Interdisciplinary studies offer some of the most refreshing insights into a subject matter. That is even more significant when one of those studies is theology. Theology, once called the Queen of “sciences,” has something to contribute to every discussion. After all, the whole world was created by God and all of life is lived before God (Coram Deo). Therefore, all things are related to God. Scott Harrower takes that seriously, and seeks to apply theological truth to the realm of trauma studies. In God of All Comfort he demonstrates the therapeutic resources found in the Triune God of Scripture. This book makes a compelling case for psychology’s need for robust theology.
Harrower is Associate Professor of Theology and History at Ridley College in Melbourne. His bio lists that he is also an Anglican pastor and, previously, held positions in medical research and in trauma rooms. He is a man who has had feet in two worlds, the world of theological studies and the world of trauma studies. He evidences his acumen in both throughout the book. Harrower can discuss, with equal ease, the narrative of the Old Testament, expositions of the Gospel of Matthew, and common traits of trauma survivors. He is well read and able to synthesize ideas.

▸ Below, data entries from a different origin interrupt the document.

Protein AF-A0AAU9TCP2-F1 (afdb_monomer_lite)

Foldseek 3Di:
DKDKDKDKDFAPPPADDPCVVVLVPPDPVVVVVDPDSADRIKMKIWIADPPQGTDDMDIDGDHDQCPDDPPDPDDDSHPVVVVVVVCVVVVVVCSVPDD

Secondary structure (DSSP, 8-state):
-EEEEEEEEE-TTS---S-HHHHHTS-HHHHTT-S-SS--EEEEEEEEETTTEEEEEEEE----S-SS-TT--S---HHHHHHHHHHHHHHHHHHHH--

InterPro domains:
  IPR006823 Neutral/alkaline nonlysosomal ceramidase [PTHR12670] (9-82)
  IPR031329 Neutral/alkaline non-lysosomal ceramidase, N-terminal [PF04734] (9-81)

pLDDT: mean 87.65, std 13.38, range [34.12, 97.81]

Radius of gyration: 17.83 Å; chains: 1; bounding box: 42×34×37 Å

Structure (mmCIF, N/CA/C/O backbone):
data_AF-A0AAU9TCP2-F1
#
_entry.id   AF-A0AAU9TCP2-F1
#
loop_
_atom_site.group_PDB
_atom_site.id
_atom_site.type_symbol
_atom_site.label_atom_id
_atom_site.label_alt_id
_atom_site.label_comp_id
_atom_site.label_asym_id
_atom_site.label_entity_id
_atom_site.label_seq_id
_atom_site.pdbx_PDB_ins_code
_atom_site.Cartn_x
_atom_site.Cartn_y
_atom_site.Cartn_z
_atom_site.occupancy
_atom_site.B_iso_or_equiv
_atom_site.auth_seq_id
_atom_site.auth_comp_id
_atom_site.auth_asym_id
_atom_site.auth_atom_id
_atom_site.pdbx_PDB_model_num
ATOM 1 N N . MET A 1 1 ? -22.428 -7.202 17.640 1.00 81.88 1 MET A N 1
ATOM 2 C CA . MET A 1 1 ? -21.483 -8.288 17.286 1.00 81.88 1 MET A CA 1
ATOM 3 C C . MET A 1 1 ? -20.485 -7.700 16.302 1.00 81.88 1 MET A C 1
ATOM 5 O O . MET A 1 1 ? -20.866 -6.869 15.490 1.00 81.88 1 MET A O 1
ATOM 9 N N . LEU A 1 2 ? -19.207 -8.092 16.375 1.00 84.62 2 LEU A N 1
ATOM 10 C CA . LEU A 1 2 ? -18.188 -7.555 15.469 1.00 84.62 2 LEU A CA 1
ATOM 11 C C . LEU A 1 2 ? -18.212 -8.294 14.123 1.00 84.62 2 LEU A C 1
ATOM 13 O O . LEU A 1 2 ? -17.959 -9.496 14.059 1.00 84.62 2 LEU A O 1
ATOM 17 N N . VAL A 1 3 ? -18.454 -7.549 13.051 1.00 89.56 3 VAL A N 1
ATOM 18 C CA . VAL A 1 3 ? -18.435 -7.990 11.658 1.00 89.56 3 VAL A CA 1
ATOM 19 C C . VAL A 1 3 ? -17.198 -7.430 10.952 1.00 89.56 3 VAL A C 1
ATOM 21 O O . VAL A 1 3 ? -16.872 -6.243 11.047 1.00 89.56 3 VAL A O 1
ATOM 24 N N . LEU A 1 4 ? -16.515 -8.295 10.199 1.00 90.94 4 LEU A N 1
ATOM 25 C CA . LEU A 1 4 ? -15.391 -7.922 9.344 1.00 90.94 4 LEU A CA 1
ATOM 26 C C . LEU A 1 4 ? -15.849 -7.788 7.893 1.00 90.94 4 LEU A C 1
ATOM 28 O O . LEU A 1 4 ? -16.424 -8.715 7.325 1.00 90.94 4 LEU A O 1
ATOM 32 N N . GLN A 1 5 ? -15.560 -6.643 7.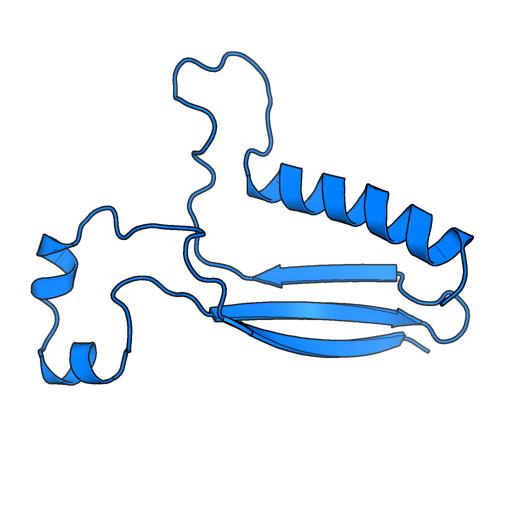278 1.00 89.50 5 GLN A N 1
ATOM 33 C CA . GLN A 1 5 ? -15.832 -6.399 5.862 1.00 89.50 5 GLN A CA 1
ATOM 34 C C . GLN A 1 5 ? -14.513 -6.209 5.107 1.00 89.50 5 GLN A C 1
ATOM 36 O O . GLN A 1 5 ? -13.785 -5.251 5.363 1.00 89.50 5 GLN A O 1
ATOM 41 N N . GLY A 1 6 ? -14.212 -7.119 4.179 1.00 93.56 6 GLY A N 1
ATOM 42 C CA . GLY A 1 6 ? -13.035 -7.048 3.310 1.00 93.56 6 GLY A CA 1
ATOM 43 C C . GLY A 1 6 ? -13.359 -6.415 1.958 1.00 93.56 6 GLY A C 1
ATOM 44 O O . GLY A 1 6 ? -14.383 -6.740 1.351 1.00 93.56 6 GLY A O 1
ATOM 45 N N . ARG A 1 7 ? -12.495 -5.519 1.473 1.00 93.25 7 ARG A N 1
ATOM 46 C CA . ARG A 1 7 ? -12.536 -4.981 0.105 1.00 93.25 7 ARG A CA 1
ATOM 47 C C . ARG A 1 7 ? -11.143 -4.998 -0.513 1.00 93.25 7 ARG A C 1
ATOM 49 O O . ARG A 1 7 ? -10.163 -4.745 0.179 1.00 93.25 7 ARG A O 1
ATOM 56 N N . ILE A 1 8 ? -11.096 -5.250 -1.814 1.00 96.00 8 ILE A N 1
ATOM 57 C CA . ILE A 1 8 ? -9.896 -5.153 -2.646 1.00 96.00 8 ILE A CA 1
ATOM 58 C C . ILE A 1 8 ? -10.201 -4.146 -3.755 1.00 96.00 8 ILE A C 1
ATOM 60 O O . ILE A 1 8 ? -11.333 -4.100 -4.246 1.00 96.00 8 ILE A O 1
ATOM 64 N N . GLY A 1 9 ? -9.226 -3.321 -4.120 1.00 94.81 9 GLY A N 1
ATOM 65 C CA . GLY A 1 9 ? -9.355 -2.396 -5.240 1.00 94.81 9 GLY A CA 1
ATOM 66 C C . GLY A 1 9 ? -8.008 -1.924 -5.764 1.00 94.81 9 GLY A C 1
ATOM 67 O O . GLY A 1 9 ? -7.017 -1.949 -5.039 1.00 94.81 9 GLY A O 1
ATOM 68 N N . ASP A 1 10 ? -7.998 -1.472 -7.015 1.00 95.56 10 ASP A N 1
ATOM 69 C CA . ASP A 1 10 ? -6.817 -0.884 -7.639 1.00 95.56 10 ASP A CA 1
ATOM 70 C C . ASP A 1 10 ? -6.688 0.598 -7.279 1.00 95.56 10 ASP A C 1
ATOM 72 O O . ASP A 1 10 ? -7.612 1.390 -7.490 1.00 95.56 10 ASP A O 1
ATOM 76 N N . LEU A 1 11 ? -5.512 0.983 -6.790 1.00 94.12 11 LEU A N 1
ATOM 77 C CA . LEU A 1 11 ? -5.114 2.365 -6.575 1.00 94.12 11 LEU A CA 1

The book is broken down into three parts. Part one focuses on setting context and defining terminology. Harrower explores here the nature of “horrors,” the relationship between “horrors” and “trauma,” and common issues “arising from horrors.” These chapters raise the reader’s awareness of the problem and the challenges that the horrors of this world present to individuals as well as to theology. Part two shifts focus to issues of interpretation. Here, he explores the difference between a trauma hermeneutic and a “blessed reading,” as he calls it. Harrower uses the Gospel of Matthew as his primary text, exploring both how trauma can reframe a person’s reading of Matthew and how a “blessed reading” of the gospels can reframe our experience of the world post-trauma. Part Three turns specifically to the therapeutic value of knowing the triune God and all that he has to offer to those who have suffered trauma. He focuses on three key elements of recovery from trauma: safety, story, and community, relating each back to God himself.
Harrower does an excellent job in this book of demonstrating the relevance of God and Scripture for even massive problems like trauma. He interacts well with the respected literature, citing countless Christian psychologists throughout. Of interest, however, is the fact that he shows some of the limitations of that current literature. He notes the ways in which, for example, many counselors limit the resources that the Bible has to offer. So, “horror-attuned” readings of the Bible, paranoid readings, or trauma hermeneutics tend to “selectively receive some Scriptures as helpful and not others.” He writes:
The operative assumption appears to be that only some Scriptures are sensitive to trauma, and thus only some are helpful for recovery from trauma. Instead of approaching the Gospels as coherent literary units, trauma theorists tend to read them very selectively. The general tendency of trauma theorists is to focus their work on those parts of the Gospel stories that speak about Jesus’ death and trauma, his death on the cross, his experience of being dead (Holy Saturday), and his perpetual wounding…the operative interpretation is to underemphasize Jesus’ life after his death; this means that his resurrection and his victory over death are only a minor consideration.(81)
In contrast to these theorists and professionals, Harrower demonstrates how robust theology, including doctrines like the resurrection and most notably the Trinity, can be exceedingly helpful to those who suffer.
The book is certainly academic in nature – it is part of Lexham Press’s series Studies in Historical & Systematic Theology. Readers will need some basic familiarity with the relevant literature in order to be able to interact with the book, but it is not so specialized that only those with doctorates in theology or psychology can access the content.
The book is not, strictly speaking, a Biblical Counseling text. In fact there is not a great deal of discussion regarding application of doctrine in concrete exercises or any discussion of the counseling or therapeutic process. Yet, there is a great deal of insight to be found here. As a counselor I found myself often excited about what Harrower was developing and taking notes to further generate ideas on the development of counseling strategies. This was a very interesting book and offers some fresh insights into the dynamic interplay between Christian theology and trauma recovery. Far too often Christian counselors will settle for worldly techniques and limit the usefulness of Scripture, but God and His Word have much to offer!